● **Task to carry out**: From the line below that contains "ATOM 1 N N ." to the line that contains "ATOM 21 C CA", repeat every line exactly, both ends included, and nothing else.

*** Block opens ***

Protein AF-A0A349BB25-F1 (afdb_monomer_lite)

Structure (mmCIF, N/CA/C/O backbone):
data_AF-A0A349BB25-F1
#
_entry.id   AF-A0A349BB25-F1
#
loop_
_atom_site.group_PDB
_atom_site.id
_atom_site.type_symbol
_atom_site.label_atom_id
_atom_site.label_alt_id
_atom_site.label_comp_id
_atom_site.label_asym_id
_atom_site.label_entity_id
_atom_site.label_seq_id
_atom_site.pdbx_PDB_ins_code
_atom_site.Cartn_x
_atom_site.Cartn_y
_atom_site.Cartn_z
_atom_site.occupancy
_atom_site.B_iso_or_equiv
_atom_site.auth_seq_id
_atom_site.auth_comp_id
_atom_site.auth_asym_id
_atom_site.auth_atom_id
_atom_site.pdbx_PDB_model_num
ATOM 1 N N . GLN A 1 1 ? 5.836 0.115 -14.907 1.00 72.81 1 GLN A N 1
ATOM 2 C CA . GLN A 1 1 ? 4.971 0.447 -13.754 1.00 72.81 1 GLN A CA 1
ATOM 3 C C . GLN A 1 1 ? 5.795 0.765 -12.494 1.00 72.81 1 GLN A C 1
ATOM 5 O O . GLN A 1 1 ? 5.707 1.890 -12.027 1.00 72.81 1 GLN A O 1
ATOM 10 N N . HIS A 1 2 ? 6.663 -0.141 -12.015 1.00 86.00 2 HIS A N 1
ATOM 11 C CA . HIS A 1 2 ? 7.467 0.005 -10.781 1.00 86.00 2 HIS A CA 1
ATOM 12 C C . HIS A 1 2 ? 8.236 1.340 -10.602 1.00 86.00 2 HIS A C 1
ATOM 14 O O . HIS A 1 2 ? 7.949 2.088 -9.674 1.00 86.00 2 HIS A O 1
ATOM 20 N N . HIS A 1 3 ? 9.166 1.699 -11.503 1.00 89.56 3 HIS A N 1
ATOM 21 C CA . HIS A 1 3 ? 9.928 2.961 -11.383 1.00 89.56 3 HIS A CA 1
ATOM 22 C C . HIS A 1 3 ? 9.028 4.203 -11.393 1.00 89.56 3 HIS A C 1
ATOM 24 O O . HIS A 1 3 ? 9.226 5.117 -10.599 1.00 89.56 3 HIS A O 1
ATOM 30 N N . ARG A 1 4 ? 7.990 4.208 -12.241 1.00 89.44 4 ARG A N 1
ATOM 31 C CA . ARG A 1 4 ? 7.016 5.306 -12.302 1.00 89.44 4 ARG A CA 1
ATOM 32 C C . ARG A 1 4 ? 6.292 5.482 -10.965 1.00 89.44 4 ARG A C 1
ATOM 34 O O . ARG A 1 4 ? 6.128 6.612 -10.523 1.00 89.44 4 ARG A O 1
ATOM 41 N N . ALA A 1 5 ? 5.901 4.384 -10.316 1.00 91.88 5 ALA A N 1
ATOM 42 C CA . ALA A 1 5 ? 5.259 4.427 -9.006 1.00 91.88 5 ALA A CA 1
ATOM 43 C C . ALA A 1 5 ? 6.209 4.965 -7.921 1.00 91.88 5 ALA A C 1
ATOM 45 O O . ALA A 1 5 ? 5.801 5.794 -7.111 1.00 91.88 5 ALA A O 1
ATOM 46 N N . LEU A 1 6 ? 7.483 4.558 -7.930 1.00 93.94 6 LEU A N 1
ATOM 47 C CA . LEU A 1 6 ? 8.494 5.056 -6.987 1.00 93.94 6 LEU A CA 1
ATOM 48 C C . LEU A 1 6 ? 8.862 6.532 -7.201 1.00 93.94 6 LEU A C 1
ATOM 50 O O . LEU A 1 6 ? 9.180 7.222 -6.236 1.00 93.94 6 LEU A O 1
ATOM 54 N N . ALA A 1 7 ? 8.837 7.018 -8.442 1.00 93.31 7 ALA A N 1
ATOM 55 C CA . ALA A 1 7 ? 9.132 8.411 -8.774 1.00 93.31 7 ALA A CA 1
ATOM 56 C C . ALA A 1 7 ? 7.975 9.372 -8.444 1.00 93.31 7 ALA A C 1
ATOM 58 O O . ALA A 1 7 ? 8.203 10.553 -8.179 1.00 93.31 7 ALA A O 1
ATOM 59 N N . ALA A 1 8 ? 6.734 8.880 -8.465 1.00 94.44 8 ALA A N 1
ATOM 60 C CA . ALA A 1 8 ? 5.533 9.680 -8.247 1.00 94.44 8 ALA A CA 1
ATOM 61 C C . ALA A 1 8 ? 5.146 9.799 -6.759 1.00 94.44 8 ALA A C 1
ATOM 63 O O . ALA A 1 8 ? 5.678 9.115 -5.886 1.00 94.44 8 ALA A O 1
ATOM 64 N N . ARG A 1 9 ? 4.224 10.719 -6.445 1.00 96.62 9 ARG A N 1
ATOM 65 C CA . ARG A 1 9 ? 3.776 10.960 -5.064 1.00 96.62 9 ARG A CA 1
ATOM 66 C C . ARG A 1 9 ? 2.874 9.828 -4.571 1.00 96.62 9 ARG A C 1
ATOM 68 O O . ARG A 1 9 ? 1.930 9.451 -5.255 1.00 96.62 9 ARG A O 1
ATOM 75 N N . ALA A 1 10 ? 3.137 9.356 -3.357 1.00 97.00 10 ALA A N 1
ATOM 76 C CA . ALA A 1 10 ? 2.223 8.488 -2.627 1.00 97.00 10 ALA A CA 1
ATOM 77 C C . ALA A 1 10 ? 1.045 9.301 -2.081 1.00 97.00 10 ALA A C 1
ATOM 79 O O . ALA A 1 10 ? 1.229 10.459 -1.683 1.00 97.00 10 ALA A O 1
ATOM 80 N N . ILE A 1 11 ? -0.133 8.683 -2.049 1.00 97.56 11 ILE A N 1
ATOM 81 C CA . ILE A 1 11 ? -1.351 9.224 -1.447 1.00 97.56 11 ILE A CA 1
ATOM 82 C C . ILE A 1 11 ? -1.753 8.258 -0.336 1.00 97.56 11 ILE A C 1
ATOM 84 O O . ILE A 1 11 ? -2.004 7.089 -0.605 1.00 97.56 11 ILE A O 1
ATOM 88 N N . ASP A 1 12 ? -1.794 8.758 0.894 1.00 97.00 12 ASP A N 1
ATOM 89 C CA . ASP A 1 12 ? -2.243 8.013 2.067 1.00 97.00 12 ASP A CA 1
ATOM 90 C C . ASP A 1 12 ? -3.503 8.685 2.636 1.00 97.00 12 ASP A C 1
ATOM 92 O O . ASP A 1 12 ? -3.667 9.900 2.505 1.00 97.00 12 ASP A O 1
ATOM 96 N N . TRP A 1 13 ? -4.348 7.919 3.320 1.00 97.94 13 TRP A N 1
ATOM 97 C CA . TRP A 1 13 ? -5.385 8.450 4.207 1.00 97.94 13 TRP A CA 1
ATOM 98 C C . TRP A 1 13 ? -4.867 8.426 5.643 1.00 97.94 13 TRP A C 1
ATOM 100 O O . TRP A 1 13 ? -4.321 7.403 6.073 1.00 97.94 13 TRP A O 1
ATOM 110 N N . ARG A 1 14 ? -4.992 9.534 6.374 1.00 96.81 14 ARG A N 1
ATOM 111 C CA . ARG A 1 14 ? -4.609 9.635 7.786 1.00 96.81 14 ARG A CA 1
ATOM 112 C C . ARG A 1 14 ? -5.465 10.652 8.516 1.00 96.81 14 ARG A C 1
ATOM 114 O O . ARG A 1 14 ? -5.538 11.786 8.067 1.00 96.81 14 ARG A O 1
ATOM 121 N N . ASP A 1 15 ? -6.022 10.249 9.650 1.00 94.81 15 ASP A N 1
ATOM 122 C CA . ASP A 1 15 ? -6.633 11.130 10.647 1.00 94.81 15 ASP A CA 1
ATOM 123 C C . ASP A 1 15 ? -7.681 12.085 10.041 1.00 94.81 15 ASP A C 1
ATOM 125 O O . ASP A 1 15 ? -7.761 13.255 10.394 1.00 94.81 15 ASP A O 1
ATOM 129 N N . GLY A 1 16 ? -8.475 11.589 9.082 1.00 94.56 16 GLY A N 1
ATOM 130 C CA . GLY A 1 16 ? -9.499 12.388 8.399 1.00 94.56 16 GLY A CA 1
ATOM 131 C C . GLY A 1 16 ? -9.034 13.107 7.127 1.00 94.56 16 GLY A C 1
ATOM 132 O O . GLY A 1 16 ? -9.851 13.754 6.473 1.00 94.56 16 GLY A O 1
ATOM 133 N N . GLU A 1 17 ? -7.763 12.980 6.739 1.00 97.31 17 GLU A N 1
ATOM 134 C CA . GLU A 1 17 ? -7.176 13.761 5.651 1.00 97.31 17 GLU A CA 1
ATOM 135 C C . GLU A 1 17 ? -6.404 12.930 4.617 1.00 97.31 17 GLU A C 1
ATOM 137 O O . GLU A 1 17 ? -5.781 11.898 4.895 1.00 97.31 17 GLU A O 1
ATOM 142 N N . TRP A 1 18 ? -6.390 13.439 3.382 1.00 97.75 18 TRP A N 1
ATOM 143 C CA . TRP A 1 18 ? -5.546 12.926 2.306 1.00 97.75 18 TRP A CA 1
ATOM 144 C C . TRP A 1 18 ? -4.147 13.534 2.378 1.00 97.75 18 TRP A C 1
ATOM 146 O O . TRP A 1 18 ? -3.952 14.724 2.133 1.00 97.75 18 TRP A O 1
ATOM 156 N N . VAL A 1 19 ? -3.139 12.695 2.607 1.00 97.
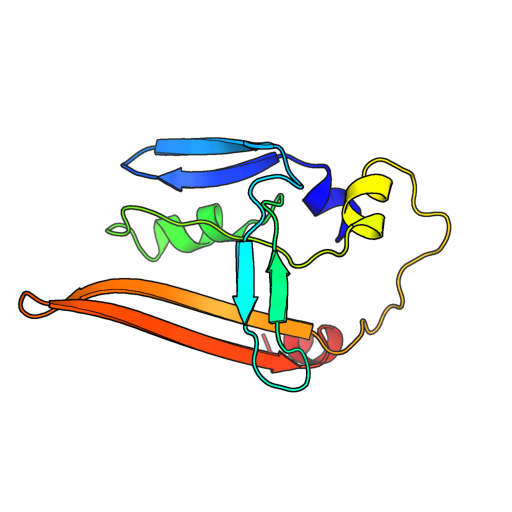50 19 VAL A N 1
ATOM 157 C CA . VAL A 1 19 ? -1.746 13.128 2.745 1.00 97.50 19 VAL A CA 1
ATOM 158 C C . VAL A 1 19 ? -0.936 12.710 1.522 1.00 97.50 19 VAL A C 1
ATOM 160 O O . VAL A 1 19 ? -0.822 11.527 1.201 1.00 97.50 19 VAL A O 1
ATOM 163 N N . ARG A 1 20 ? -0.296 13.682 0.859 1.00 97.38 20 ARG A N 1
ATOM 164 C CA . ARG A 1 20 ? 0.622 13.429 -0.263 1.00 97.38 20 ARG A CA 1
ATOM 165 C C . ARG A 1 20 ? 2.069 13.424 0.207 1.00 97.38 20 ARG A C 1
ATOM 167 O O . ARG A 1 20 ? 2.535 14.393 0.800 1.00 97.38 20 ARG A O 1
ATOM 174 N N . ARG A 1 21 ? 2.819 12.368 -0.113 1.00 95.69 21 ARG A N 1
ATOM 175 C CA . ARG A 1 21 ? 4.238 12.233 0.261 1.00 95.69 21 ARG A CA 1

*** Block closes ***

● **Solution**:
ATOM 1 N N . GLN A 1 1 ? 5.836 0.115 -14.907 1.00 72.81 1 GLN A N 1
ATOM 2 C CA . GLN A 1 1 ? 4.971 0.447 -13.754 1.00 72.81 1 GLN A CA 1
ATOM 3 C C . GLN A 1 1 ? 5.795 0.765 -12.494 1.00 72.81 1 GLN A C 1
ATOM 5 O O . GLN A 1 1 ? 5.707 1.890 -12.027 1.00 72.81 1 GLN A O 1
ATOM 10 N N . HIS A 1 2 ? 6.663 -0.141 -12.015 1.00 86.00 2 HIS A N 1
ATOM 11 C CA . HIS A 1 2 ? 7.467 0.005 -10.781 1.00 86.00 2 HIS A CA 1
ATOM 12 C C . HIS A 1 2 ? 8.236 1.340 -10.602 1.00 86.00 2 HIS A C 1
ATOM 14 O O . HIS A 1 2 ? 7.949 2.088 -9.674 1.00 86.00 2 HIS A O 1
ATOM 20 N N . HIS A 1 3 ? 9.166 1.699 -11.503 1.00 89.56 3 HIS A N 1
ATOM 21 C CA . HIS A 1 3 ? 9.928 2.961 -11.383 1.00 89.56 3 HIS A CA 1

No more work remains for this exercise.